The Chinese remainder theorem could be used for other implementations of distributed counters based on the number presentation method suggested in Szabo and Tanaka [1967] . One possible use is as a memory and communication efficient distributed counter. Let DC be a distributed counter that is maintained by a set of processors P 1 , P 2 , . . . , P j that are triggered by a common pulse. P i increments the counter mod p i in every trigger. P i does not need to store the entire bits of the clock or to send messages to indicate the carry (when its counter wraps around). Thus, when the counter is incremented, no communication between processors is needed. Only when the value of the counter is to be scanned is communication required.
3.3. SMOOTHING THE STEP FUNCTION. The result of the synchronous protocol could be described as a step function: the clock values are changed by one (or by π) in every pulse. Sometimes a clock that increases with a finer granularity is preferred. For instance, in a timestamp scheme the messages should be ordered by their timestamp. When the step function is used two operations of a processor can have the same timestamp since they occur between two successive increments of the logical clock.
We use the physical clock to make sure that any two successive operations of a processor have different timestamps. We assume that the maximal value in the physical clock of every processor is larger than the time between two successive pulses.
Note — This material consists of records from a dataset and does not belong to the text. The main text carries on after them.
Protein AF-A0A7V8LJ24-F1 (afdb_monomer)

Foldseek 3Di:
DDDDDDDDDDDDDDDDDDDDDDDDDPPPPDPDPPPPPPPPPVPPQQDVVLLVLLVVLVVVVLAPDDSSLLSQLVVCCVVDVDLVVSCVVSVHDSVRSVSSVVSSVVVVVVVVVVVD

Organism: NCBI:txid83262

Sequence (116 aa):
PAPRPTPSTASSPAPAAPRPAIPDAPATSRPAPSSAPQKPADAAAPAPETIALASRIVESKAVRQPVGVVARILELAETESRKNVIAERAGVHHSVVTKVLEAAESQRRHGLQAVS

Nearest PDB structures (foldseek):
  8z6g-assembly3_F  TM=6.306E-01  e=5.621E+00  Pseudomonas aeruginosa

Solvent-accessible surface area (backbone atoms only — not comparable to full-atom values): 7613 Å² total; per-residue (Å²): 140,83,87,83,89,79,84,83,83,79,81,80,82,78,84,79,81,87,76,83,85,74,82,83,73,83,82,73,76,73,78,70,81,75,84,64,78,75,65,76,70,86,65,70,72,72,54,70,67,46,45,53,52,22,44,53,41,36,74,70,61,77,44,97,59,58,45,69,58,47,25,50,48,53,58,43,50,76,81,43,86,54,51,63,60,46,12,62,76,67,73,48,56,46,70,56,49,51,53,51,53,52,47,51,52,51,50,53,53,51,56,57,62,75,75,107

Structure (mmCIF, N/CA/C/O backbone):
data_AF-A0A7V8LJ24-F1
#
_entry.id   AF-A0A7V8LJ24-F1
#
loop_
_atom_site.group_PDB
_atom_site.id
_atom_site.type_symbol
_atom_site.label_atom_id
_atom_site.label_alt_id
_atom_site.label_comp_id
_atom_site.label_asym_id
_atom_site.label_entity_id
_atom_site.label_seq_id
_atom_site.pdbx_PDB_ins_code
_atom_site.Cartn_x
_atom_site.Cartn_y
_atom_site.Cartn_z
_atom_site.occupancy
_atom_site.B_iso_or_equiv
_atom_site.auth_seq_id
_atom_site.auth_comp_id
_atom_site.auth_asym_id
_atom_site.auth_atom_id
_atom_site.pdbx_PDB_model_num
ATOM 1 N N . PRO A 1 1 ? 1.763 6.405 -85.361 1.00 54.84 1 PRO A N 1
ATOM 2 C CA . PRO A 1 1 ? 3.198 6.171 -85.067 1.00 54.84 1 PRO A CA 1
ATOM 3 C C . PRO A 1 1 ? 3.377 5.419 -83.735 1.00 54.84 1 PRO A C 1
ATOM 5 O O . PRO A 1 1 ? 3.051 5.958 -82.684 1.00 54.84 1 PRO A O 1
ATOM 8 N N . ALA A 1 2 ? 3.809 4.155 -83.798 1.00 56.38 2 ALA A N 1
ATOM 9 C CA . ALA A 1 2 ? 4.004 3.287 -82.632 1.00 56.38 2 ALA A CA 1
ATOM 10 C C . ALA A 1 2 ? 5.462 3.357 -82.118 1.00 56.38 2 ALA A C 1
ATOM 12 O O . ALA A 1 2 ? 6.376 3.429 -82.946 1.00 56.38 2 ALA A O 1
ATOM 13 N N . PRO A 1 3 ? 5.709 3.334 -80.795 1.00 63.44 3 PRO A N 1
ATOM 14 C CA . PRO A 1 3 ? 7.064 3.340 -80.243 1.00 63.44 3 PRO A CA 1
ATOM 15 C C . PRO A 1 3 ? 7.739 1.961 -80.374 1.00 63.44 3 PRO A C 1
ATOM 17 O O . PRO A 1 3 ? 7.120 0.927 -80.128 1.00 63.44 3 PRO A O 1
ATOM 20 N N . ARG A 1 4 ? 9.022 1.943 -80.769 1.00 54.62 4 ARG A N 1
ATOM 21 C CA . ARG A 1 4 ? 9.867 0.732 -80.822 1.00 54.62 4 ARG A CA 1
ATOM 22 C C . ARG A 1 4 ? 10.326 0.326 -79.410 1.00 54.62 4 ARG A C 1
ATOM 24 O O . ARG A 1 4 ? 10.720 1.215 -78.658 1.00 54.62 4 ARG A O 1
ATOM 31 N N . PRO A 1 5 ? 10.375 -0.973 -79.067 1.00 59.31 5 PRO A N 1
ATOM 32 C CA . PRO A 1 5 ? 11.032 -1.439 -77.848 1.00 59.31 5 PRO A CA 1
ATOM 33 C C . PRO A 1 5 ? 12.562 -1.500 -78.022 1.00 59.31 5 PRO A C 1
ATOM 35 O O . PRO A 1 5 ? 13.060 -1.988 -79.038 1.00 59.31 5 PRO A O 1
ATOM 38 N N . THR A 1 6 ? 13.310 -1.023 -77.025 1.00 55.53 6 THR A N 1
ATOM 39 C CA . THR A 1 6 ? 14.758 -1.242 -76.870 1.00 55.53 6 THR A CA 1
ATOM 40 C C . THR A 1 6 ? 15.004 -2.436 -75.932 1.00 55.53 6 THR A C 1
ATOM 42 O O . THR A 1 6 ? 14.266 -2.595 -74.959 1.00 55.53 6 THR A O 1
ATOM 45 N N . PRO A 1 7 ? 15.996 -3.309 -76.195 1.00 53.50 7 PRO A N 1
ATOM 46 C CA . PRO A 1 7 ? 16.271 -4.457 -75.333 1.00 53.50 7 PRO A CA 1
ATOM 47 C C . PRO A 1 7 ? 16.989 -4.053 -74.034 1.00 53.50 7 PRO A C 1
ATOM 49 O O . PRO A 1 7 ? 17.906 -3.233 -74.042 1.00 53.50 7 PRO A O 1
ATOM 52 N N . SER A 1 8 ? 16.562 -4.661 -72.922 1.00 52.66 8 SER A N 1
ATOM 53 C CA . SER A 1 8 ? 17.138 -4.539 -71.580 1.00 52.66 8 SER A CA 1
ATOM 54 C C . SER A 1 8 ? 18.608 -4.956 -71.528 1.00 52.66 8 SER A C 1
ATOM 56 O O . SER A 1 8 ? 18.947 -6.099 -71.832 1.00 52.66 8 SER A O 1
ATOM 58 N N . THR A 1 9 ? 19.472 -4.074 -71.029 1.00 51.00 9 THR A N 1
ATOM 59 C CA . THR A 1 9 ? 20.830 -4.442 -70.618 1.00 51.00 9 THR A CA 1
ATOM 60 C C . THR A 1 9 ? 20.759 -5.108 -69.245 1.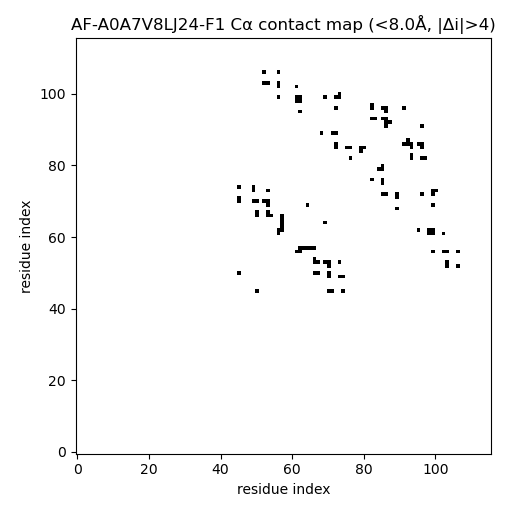00 51.00 9 THR A C 1
ATOM 62 O O . THR A 1 9 ? 20.606 -4.443 -68.222 1.00 51.00 9 THR A O 1
ATOM 65 N N . ALA A 1 10 ? 20.822 -6.439 -69.222 1.00 51.50 10 ALA A N 1
ATOM 66 C CA . ALA A 1 10 ? 20.980 -7.209 -67.996 1.00 51.50 10 ALA A CA 1
ATOM 67 C C . ALA A 1 10 ? 22.363 -6.926 -67.383 1.00 51.50 10 ALA A C 1
ATOM 69 O O . ALA A 1 10 ? 23.391 -7.141 -68.022 1.00 51.50 10 ALA A O 1
ATOM 70 N N . SER A 1 11 ? 22.388 -6.431 -66.144 1.00 51.97 11 SER A N 1
ATOM 71 C CA . SER A 1 11 ? 23.617 -6.285 -65.363 1.00 51.97 11 SER A CA 1
ATOM 72 C C . SER A 1 11 ? 24.020 -7.658 -64.821 1.00 51.97 11 SER A C 1
ATOM 74 O O . SER A 1 11 ? 23.271 -8.275 -64.064 1.00 51.97 11 SER A O 1
ATOM 76 N N . SER A 1 12 ? 25.172 -8.166 -65.255 1.00 58.59 12 SER A N 1
ATOM 77 C CA . SER A 1 12 ? 25.714 -9.459 -64.828 1.00 58.59 12 SER A CA 1
ATOM 78 C C . SER A 1 12 ? 26.205 -9.380 -63.374 1.00 58.59 12 SER A C 1
ATOM 80 O O . SER A 1 12 ? 27.068 -8.547 -63.091 1.00 58.59 12 SER A O 1
ATOM 82 N N . PRO A 1 13 ? 25.738 -10.226 -62.437 1.00 52.94 13 PRO A N 1
ATOM 83 C CA . PRO A 1 13 ? 26.349 -10.307 -61.115 1.00 52.94 13 PRO A CA 1
ATOM 84 C C . PRO A 1 13 ? 27.709 -11.019 -61.205 1.00 52.94 13 PRO A C 1
ATOM 86 O O . PRO A 1 13 ? 27.835 -12.073 -61.828 1.00 52.94 13 PRO A O 1
ATOM 89 N N . ALA A 1 14 ? 28.741 -10.430 -60.599 1.00 57.09 14 ALA A N 1
ATOM 90 C CA . ALA A 1 14 ? 30.068 -11.033 -60.486 1.00 57.09 14 ALA A CA 1
ATOM 91 C C . ALA A 1 14 ? 30.036 -12.284 -59.578 1.00 57.09 14 ALA A C 1
ATOM 93 O O . ALA A 1 14 ? 29.285 -12.299 -58.598 1.00 57.09 14 ALA A O 1
ATOM 94 N N . PRO A 1 15 ? 30.844 -13.326 -59.850 1.00 60.03 15 PRO A N 1
ATOM 95 C CA . PRO A 1 15 ? 30.897 -14.512 -59.000 1.00 60.03 15 PRO A CA 1
ATOM 96 C C . PRO A 1 15 ? 31.532 -14.183 -57.641 1.00 60.03 15 PRO A C 1
ATOM 98 O O . PRO A 1 15 ? 32.623 -13.618 -57.563 1.00 60.03 15 PRO A O 1
ATOM 101 N N . ALA A 1 16 ? 30.845 -14.549 -56.558 1.00 64.81 16 ALA A N 1
ATOM 102 C CA . ALA A 1 16 ? 31.374 -14.430 -55.204 1.00 64.81 16 ALA A CA 1
ATOM 103 C C . ALA A 1 16 ? 32.526 -15.427 -54.988 1.00 64.81 16 ALA A C 1
ATOM 105 O O . ALA A 1 16 ? 32.398 -16.614 -55.289 1.00 64.81 16 ALA A O 1
ATOM 106 N N . ALA A 1 17 ? 33.648 -14.946 -54.449 1.00 57.81 17 ALA A N 1
ATOM 107 C CA . ALA A 1 17 ? 34.788 -15.787 -54.098 1.00 57.81 17 ALA A CA 1
ATOM 108 C C . ALA A 1 17 ? 34.422 -16.794 -52.982 1.00 57.81 17 ALA A C 1
ATOM 110 O O . ALA A 1 17 ? 33.741 -16.412 -52.022 1.00 57.81 17 ALA A O 1
ATOM 111 N N . PRO A 1 18 ? 34.882 -18.058 -53.058 1.00 64.56 18 PRO A N 1
ATOM 112 C CA . PRO A 1 18 ? 34.642 -19.044 -52.010 1.00 64.56 18 PRO A CA 1
ATOM 113 C C . PRO A 1 18 ? 35.408 -18.660 -50.736 1.00 64.56 18 PRO A C 1
ATOM 115 O O . PRO A 1 18 ? 36.629 -18.503 -50.748 1.00 64.56 18 PRO A O 1
ATOM 118 N N . ARG A 1 19 ? 34.686 -18.496 -49.621 1.00 60.56 19 ARG A N 1
ATOM 119 C CA . ARG A 1 19 ? 35.297 -18.313 -48.296 1.00 60.56 19 ARG A CA 1
ATOM 120 C C . ARG A 1 19 ? 35.813 -19.665 -47.783 1.00 60.56 19 ARG A C 1
ATOM 122 O O . ARG A 1 19 ? 35.084 -20.649 -47.902 1.00 60.56 19 ARG A O 1
ATOM 129 N N . PRO A 1 20 ? 37.019 -19.737 -47.195 1.00 55.22 20 PRO A N 1
ATOM 130 C CA . PRO A 1 20 ? 37.492 -20.959 -46.556 1.00 55.22 20 PRO A CA 1
ATOM 131 C C . PRO A 1 20 ? 36.602 -21.301 -45.353 1.00 55.22 20 PRO A C 1
ATOM 133 O O . PRO A 1 20 ? 36.280 -20.429 -44.543 1.00 55.22 20 PRO A O 1
ATOM 136 N N . ALA A 1 21 ? 36.198 -22.569 -45.251 1.00 57.88 21 ALA A N 1
ATOM 137 C CA . ALA A 1 21 ? 35.469 -23.084 -44.100 1.00 57.88 21 ALA A CA 1
ATOM 138 C C . ALA A 1 21 ? 36.414 -23.127 -42.892 1.00 57.88 21 ALA A C 1
ATOM 140 O O . ALA A 1 21 ? 37.418 -23.840 -42.896 1.00 57.88 21 ALA A O 1
ATOM 141 N N . ILE A 1 22 ? 36.108 -22.324 -41.878 1.00 58.16 22 ILE A N 1
ATOM 142 C CA . ILE A 1 22 ? 36.785 -22.370 -40.585 1.00 58.16 22 ILE A CA 1
ATOM 143 C C . ILE A 1 22 ? 36.219 -23.592 -39.841 1.00 58.16 22 ILE A C 1
ATOM 145 O O . ILE A 1 22 ? 34.997 -23.732 -39.806 1.00 58.16 22 ILE A O 1
ATOM 149 N N . PRO A 1 23 ? 37.054 -24.482 -39.276 1.00 62.38 23 PRO A N 1
ATOM 150 C CA . PRO A 1 23 ? 36.579 -25.600 -38.467 1.00 62.38 23 PRO A CA 1
ATOM 151 C C . PRO A 1 23 ? 35.721 -25.117 -37.290 1.00 62.38 23 PRO A C 1
ATOM 153 O O . PRO A 1 23 ? 36.139 -24.223 -36.551 1.00 62.38 23 PRO A O 1
ATOM 156 N N . ASP A 1 24 ? 34.539 -25.714 -37.123 1.00 57.38 24 ASP A N 1
ATOM 157 C CA . ASP A 1 24 ? 33.651 -25.487 -35.982 1.00 57.38 24 ASP A CA 1
ATOM 158 C C . ASP A 1 24 ? 34.411 -25.703 -34.665 1.00 57.38 24 ASP A C 1
ATOM 160 O O . ASP A 1 24 ? 34.994 -26.762 -34.416 1.00 57.38 24 ASP A O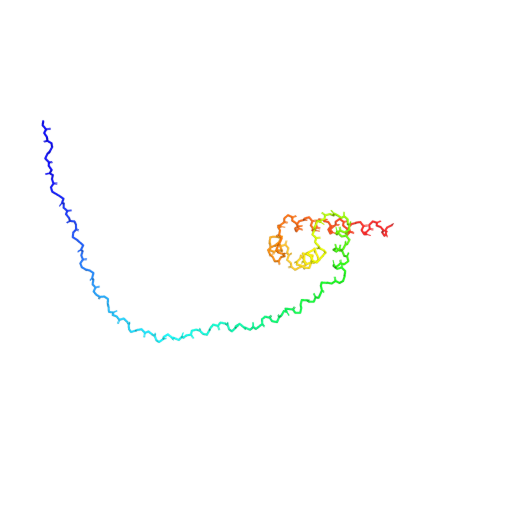 1
ATOM 164 N N . ALA A 1 25 ? 34.419 -24.675 -33.817 1.00 56.84 25 ALA A N 1
ATOM 165 C CA . ALA A 1 25 ? 34.931 -24.787 -32.461 1.00 56.84 25 ALA A CA 1
ATOM 166 C C . ALA A 1 25 ? 34.016 -25.726 -31.652 1.00 56.84 25 ALA A C 1
ATOM 168 O O . ALA A 1 25 ? 32.796 -25.691 -31.832 1.00 56.84 25 ALA A O 1
ATOM 169 N N . PRO A 1 26 ? 34.557 -26.551 -30.737 1.00 58.59 26 PRO A N 1
ATOM 170 C CA . PRO A 1 26 ? 33.732 -27.416 -29.908 1.00 58.59 26 PRO A CA 1
ATOM 171 C C . PRO A 1 26 ? 32.747 -26.558 -29.110 1.00 58.59 26 PRO A C 1
ATOM 173 O O . PRO A 1 26 ? 33.154 -25.679 -28.348 1.00 58.59 26 PRO A O 1
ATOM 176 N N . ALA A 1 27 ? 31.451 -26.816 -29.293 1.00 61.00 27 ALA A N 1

Whenever a pulse occurs, the current time in the physical clock is stored. The clock value is a pair of two values. The first value is obtained by the original protocol while the second value in the pair is the time elapsed since the previous pulse, measured by the physical clock.
Semi-Synchronous Protocol
In this section, we drop the assumption of common pulses. We present a selfstabilizing randomized protocol for semi-synchronous systems.
Our protocol uses the fault-tolerant averaging function first introduced in synchronization in Welch and Lynch [1988] . Given a multiset of values, a processor applies the function by discarding the f highest and f lowest values and then taking the midpoint of the remaining values. It has been shown that this function, when used in the context of the protocols of and Welch and Lynch [1988] , approximately halves the range of values held by the nonfaulty processors. In our situation, with bounded clocks, the notions of "highest" and "lowest" must be appropriately modified. But the real difficulty in directly applying the previous result is that the analysis showing the range is cut in half depends on all nonfaulty processors working with approximately the same multisets at each "round". The multisets can differ arbitrarily in the values corresponding to the faulty processors, but the values corresponding to nonfaulty processors must be close to the same (allowing for error introduced by clock drift and uncertain message delays). This "round" structure can be achieved because the actions of the processors are roughly synchronized in time in the [Welch and Lynch 1988] protocols, due to the assumption of initial synchronization or of distinguished initial states.
Since our protocol is self-stabilizing, it cannot rely on either of those assumptions. Thus using the fault-tolerant averaging function in the obvious manner, with the processors starting with arbitrary information and collecting clock values at arbitrary times, would not ensure that the function is applied at the processors in rounds. For instance, P could apply the function to a multiset M, then subsequently Q could apply the function to a multiset M that reflects P's new value instead of P's old value.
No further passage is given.